何太冲心想,自己怎么说也是一派掌门,哪能这么轻易就对一后生动手?还是两人联手,传出去还怎么在江湖上立足?而且现在还不知道这小子的来历,万一这小子来头太大,自己一入中原便得罪大敌实在不妥。
“怎么,你怕啦?”见何太冲犹豫,班淑娴又怒道:“何太冲,妄你为昆仑派掌门,一派之主,如今妻子受了羞辱,你又要做缩头乌龟么?”
听见“缩头乌龟”四个字,何太冲眼中顿时喷出火花,这火花是对班淑娴产生的,但他终究不敢对班淑娴怒目而视,只得看向前方。
他的前方自然便是张翠山,张翠山见何太冲对自己怒目直视,心里丝毫不惧,反而笑道:“来就来吧,弟子不行师父上,妻子不上丈夫上,此乃天经地义,没人会说什么,我倒是也想见识见识昆仑派两仪剑法的是否名副其实。”
何太冲见此,已经知道如今是骑虎难下了,而且他先前担心两人联手会留作笑柄,也随着张翠山的话而烟消云散,于是笑道:“既然阁下想要见识一下我昆仑派的两仪剑法,那何某就献丑了。”
说罢,四周突然冒出二男二女四名年轻弟子,其中一人手捧长剑,一人手捧铁琴,最后两人各执一把拂尘,捧剑男子将长剑举过头顶,何太冲拍了拍袖口后才接过长剑。何太冲持着长剑,如同一位多年未碰过剑的高人一样,先对长剑默默注视了一会儿,随后才拔剑出鞘,顿时剑芒闪烁,确实是一把不可多得的宝剑。
整个过程行云流水,场上安静得落针可闻,让张翠山惊得不行,没想到世上还真有这样的烧包。
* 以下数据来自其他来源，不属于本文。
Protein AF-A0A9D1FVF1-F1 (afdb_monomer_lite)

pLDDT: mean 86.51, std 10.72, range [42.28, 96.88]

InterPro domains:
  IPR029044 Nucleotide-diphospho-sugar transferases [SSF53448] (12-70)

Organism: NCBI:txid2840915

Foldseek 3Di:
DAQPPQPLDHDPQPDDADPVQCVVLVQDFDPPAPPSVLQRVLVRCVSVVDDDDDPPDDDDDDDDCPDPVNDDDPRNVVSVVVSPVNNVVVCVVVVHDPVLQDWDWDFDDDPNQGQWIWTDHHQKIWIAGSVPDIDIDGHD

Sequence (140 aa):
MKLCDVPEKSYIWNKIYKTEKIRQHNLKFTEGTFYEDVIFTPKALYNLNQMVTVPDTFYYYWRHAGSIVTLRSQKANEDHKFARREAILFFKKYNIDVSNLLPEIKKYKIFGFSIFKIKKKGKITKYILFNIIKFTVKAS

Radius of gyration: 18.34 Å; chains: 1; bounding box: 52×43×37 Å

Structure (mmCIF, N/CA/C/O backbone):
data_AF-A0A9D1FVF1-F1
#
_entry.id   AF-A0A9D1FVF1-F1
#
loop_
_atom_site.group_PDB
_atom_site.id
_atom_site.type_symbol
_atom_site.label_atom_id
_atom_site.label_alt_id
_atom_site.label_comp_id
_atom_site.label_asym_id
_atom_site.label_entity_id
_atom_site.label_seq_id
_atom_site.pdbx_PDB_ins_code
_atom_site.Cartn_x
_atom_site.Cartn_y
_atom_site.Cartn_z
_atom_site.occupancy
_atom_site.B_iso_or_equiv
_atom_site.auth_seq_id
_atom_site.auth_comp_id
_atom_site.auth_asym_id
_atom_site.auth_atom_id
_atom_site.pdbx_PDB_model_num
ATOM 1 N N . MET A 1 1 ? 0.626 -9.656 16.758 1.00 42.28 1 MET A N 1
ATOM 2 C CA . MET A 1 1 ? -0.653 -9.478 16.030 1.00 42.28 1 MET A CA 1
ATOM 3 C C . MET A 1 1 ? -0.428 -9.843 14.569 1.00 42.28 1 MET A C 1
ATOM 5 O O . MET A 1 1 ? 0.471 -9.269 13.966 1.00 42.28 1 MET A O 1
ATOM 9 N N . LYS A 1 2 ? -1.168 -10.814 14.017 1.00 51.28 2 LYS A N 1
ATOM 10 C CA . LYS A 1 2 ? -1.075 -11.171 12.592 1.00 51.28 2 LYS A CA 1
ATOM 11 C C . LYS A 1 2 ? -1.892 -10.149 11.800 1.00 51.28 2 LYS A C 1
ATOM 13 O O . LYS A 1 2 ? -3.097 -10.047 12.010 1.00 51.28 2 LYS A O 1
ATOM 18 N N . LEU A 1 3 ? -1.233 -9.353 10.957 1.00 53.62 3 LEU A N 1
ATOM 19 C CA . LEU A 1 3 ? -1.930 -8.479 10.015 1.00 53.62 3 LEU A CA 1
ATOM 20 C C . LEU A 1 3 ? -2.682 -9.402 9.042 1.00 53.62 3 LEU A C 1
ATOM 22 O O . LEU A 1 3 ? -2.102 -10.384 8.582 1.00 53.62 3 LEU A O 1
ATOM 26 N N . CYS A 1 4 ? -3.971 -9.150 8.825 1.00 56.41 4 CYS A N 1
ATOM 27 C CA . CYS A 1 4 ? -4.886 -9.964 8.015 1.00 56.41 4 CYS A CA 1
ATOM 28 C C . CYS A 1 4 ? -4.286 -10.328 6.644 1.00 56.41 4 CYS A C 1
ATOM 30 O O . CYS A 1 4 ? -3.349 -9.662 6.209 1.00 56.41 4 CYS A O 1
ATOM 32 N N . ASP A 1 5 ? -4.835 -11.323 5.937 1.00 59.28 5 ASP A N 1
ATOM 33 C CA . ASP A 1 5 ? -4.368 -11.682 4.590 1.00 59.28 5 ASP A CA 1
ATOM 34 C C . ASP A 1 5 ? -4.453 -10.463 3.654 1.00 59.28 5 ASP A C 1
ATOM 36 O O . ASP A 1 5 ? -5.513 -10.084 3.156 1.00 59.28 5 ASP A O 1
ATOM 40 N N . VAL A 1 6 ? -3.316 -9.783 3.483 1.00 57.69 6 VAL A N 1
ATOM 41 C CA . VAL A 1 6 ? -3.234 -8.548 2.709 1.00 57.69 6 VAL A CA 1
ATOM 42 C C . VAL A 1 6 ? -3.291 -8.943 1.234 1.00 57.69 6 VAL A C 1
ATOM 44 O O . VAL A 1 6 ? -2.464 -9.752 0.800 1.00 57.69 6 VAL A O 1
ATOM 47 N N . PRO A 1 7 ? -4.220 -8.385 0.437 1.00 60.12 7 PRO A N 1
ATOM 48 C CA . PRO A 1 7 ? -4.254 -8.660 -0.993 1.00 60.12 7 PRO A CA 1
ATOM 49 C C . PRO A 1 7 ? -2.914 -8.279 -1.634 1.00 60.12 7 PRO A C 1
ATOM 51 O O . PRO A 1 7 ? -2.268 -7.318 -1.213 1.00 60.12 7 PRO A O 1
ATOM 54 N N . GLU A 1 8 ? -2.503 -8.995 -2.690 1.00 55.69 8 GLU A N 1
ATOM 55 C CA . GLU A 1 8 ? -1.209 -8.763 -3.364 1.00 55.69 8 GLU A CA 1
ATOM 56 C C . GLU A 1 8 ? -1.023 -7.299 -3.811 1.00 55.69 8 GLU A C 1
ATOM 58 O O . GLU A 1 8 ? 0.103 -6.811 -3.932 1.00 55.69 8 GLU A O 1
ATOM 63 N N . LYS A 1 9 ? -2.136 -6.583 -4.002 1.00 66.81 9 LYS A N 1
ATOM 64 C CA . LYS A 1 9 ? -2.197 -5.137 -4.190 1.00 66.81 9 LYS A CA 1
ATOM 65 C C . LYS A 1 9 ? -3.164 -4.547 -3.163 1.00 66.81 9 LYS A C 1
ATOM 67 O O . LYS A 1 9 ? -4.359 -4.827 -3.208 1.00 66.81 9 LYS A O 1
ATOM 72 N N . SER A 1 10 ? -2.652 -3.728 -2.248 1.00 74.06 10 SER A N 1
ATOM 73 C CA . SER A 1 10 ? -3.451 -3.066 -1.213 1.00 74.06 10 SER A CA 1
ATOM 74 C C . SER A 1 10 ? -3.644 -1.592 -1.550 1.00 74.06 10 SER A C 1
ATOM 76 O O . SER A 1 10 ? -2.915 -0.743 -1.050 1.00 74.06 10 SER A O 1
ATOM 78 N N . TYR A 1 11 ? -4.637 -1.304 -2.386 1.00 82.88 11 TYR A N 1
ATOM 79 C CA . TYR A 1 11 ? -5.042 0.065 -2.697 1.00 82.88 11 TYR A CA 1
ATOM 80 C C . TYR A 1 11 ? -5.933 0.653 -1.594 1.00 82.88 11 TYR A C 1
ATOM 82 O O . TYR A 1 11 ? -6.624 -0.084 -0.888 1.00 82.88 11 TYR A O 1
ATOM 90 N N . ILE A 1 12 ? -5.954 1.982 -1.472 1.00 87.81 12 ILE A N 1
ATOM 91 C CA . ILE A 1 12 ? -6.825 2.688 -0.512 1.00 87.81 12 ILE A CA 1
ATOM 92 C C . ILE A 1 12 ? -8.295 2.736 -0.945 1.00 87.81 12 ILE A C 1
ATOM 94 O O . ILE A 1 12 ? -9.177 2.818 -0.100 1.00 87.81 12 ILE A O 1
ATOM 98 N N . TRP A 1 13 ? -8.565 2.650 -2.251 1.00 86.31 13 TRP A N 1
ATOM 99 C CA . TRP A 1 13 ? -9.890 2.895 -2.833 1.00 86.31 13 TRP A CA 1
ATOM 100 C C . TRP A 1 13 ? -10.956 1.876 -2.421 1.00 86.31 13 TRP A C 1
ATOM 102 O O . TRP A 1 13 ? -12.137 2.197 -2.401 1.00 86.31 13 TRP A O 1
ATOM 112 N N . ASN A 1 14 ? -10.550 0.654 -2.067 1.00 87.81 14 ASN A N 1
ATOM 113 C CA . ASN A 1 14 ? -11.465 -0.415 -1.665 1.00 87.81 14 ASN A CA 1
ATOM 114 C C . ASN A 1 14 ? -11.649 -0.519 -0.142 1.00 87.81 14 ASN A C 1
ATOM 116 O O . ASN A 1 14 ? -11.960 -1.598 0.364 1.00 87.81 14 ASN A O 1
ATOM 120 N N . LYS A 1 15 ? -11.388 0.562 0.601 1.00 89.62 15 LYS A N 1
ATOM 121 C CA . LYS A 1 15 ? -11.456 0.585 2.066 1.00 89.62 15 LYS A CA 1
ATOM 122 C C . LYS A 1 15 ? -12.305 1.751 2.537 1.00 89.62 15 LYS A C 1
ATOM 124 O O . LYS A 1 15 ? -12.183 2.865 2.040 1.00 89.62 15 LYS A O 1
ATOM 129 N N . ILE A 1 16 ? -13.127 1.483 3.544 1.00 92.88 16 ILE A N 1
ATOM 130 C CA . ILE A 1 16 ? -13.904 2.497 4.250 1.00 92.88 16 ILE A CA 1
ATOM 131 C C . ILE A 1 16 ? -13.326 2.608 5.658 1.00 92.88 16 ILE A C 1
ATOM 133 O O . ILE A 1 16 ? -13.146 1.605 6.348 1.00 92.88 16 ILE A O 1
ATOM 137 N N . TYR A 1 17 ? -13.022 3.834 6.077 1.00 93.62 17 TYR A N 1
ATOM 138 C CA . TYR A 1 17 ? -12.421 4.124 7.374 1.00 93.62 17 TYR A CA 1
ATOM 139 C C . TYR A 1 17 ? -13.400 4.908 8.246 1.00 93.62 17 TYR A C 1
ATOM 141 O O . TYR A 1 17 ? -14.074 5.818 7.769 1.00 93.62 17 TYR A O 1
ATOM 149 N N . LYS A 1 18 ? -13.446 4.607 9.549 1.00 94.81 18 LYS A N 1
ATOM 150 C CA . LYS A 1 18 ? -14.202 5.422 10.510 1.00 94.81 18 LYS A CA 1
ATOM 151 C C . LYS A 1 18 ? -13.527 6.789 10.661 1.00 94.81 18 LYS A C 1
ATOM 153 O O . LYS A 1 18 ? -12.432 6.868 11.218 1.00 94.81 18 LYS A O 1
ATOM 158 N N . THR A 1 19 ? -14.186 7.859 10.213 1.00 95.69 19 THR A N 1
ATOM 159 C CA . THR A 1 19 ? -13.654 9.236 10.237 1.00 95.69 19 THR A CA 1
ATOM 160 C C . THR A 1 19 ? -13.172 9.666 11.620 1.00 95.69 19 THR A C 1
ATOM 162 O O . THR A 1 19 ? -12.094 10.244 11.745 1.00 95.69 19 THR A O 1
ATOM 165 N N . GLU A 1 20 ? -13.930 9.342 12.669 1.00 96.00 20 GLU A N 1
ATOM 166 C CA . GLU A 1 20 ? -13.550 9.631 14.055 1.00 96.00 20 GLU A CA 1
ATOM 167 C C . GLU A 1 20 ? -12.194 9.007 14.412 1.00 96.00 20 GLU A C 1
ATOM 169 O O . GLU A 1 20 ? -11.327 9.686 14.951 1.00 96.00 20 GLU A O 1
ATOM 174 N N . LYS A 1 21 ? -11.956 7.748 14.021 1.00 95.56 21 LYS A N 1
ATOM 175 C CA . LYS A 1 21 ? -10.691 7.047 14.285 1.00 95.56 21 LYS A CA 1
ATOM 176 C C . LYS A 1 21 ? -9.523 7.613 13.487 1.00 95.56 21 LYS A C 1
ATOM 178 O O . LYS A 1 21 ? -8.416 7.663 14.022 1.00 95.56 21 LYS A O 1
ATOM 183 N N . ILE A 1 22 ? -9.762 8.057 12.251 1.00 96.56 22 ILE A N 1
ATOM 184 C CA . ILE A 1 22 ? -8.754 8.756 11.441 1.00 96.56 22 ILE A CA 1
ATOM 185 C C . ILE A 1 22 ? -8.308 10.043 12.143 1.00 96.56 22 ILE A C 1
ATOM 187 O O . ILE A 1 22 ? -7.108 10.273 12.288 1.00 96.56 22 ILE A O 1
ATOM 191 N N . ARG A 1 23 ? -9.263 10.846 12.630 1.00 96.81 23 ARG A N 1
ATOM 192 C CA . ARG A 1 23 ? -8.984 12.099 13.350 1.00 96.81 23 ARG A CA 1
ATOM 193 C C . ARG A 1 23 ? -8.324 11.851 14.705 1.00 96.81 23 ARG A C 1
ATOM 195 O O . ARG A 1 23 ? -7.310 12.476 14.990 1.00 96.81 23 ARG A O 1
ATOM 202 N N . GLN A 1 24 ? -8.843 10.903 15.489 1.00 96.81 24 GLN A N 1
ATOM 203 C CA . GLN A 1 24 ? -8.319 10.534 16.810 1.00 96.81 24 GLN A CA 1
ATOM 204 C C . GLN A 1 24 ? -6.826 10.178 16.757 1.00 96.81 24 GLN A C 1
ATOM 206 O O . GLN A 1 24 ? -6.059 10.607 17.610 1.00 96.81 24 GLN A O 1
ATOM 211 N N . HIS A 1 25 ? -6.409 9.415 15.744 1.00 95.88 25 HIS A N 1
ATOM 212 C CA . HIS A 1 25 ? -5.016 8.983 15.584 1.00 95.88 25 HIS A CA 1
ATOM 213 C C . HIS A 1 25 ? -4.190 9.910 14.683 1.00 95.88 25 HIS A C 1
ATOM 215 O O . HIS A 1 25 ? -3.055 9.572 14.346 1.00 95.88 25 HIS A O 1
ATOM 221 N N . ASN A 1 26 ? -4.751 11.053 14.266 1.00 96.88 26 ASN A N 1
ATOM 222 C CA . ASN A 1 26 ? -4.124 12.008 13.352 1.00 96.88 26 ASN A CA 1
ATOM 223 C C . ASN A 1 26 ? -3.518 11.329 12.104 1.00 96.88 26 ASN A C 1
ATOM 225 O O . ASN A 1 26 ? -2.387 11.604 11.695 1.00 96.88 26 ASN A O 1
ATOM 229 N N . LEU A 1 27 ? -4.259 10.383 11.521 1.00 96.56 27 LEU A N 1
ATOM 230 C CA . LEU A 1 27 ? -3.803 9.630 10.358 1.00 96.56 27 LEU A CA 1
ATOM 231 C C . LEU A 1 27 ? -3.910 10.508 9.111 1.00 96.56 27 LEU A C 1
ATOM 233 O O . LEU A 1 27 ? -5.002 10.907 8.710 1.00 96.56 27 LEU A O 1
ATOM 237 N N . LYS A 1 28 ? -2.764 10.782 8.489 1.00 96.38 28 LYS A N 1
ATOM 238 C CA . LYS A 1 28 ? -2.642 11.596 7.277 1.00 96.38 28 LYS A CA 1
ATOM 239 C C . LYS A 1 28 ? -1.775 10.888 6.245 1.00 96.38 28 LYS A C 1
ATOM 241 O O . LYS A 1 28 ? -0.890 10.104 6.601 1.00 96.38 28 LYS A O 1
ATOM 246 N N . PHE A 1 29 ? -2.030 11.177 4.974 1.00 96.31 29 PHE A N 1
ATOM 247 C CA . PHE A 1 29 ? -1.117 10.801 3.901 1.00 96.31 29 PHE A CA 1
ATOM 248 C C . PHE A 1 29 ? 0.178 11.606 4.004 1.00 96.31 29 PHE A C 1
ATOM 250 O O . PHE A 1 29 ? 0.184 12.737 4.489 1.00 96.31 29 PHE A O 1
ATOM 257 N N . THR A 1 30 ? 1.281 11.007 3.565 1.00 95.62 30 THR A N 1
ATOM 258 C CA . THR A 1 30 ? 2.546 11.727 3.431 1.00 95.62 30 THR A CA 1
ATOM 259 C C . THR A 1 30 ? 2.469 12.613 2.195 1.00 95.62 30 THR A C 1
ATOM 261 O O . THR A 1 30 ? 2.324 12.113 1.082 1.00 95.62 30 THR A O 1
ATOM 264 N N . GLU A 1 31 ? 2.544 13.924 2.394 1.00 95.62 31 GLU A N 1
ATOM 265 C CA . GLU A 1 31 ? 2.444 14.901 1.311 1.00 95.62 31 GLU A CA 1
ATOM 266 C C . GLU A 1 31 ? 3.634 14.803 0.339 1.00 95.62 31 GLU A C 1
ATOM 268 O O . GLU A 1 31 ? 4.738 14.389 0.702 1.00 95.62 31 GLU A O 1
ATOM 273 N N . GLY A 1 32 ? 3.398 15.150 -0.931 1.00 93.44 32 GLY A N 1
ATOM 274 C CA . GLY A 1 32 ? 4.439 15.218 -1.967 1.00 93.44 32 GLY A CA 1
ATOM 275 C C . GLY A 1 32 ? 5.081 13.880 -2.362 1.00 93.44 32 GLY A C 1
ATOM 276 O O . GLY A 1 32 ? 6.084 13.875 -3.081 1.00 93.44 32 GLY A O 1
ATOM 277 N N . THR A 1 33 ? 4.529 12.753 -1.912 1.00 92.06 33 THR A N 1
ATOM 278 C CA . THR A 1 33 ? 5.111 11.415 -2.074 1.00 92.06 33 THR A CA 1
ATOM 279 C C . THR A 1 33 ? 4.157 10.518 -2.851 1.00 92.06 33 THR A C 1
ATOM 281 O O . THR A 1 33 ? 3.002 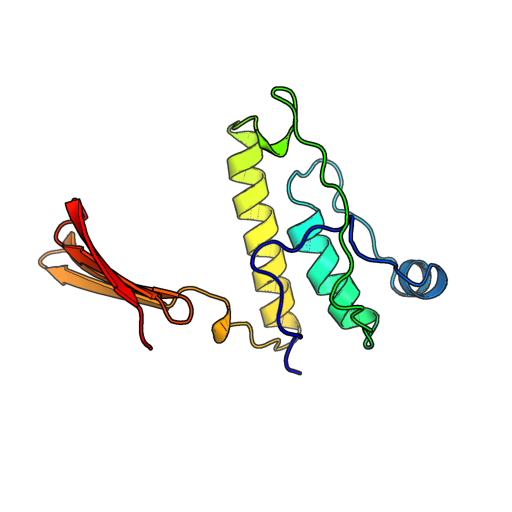10.387 -2.465 1.00 92.06 33 THR A O 1
ATOM 284 N N . PHE A 1 34 ? 4.632 9.875 -3.920 1.00 91.81 34 PHE A N 1
ATOM 285 C CA . PHE A 1 34 ? 3.905 8.765 -4.540 1.00 91.81 34 PHE A CA 1
ATOM 286 C C . PHE A 1 34 ? 3.949 7.516 -3.653 1.00 91.81 34 PHE A C 1
ATOM 288 O O . PHE A 1 34 ? 4.906 7.314 -2.907 1.00 91.81 34 PHE A O 1
ATOM 295 N N . TYR A 1 35 ? 2.982 6.609 -3.816 1.00 91.56 35 TYR A N 1
ATOM 296 C CA . TYR A 1 35 ? 2.879 5.386 -3.002 1.00 91.56 35 TYR A CA 1
ATOM 297 C C . TYR A 1 35 ? 2.640 5.697 -1.514 1.00 91.56 35 TYR A C 1
ATOM 299 O O . TYR A 1 35 ? 3.052 4.954 -0.619 1.00 91.56 35 TYR A O 1
ATOM 307 N N . GLU A 1 36 ? 1.972 6.812 -1.234 1.00 93.81 36 GLU A N 1
ATOM 308 C CA . GLU A 1 36 ? 1.547 7.244 0.092 1.00 93.81 36 GLU A CA 1
ATOM 309 C C . GLU A 1 36 ? 0.624 6.218 0.771 1.00 93.81 36 GLU A C 1
ATOM 311 O O . GLU A 1 36 ? 0.623 6.090 1.998 1.00 93.81 36 GLU A O 1
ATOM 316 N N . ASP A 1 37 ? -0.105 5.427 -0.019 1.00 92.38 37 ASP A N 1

其实张翠山是误会何太冲了,何太冲做了这么多动作并非是因为他喜欢卖弄,而是因为这把剑来头甚大,乃是昆仑派何足道曾传下来的掌门信物,作为其徒子徒孙要用此剑,自然得要慎之又慎。
“既然阁下要见识一下我派的两仪剑法,不知使用什么武器?”何太冲担心待会儿自己得胜后,会被人传作是借了兵器之刃,因此才如此开口道,当然,他对昆仑派的两仪剑法还是非常自信的。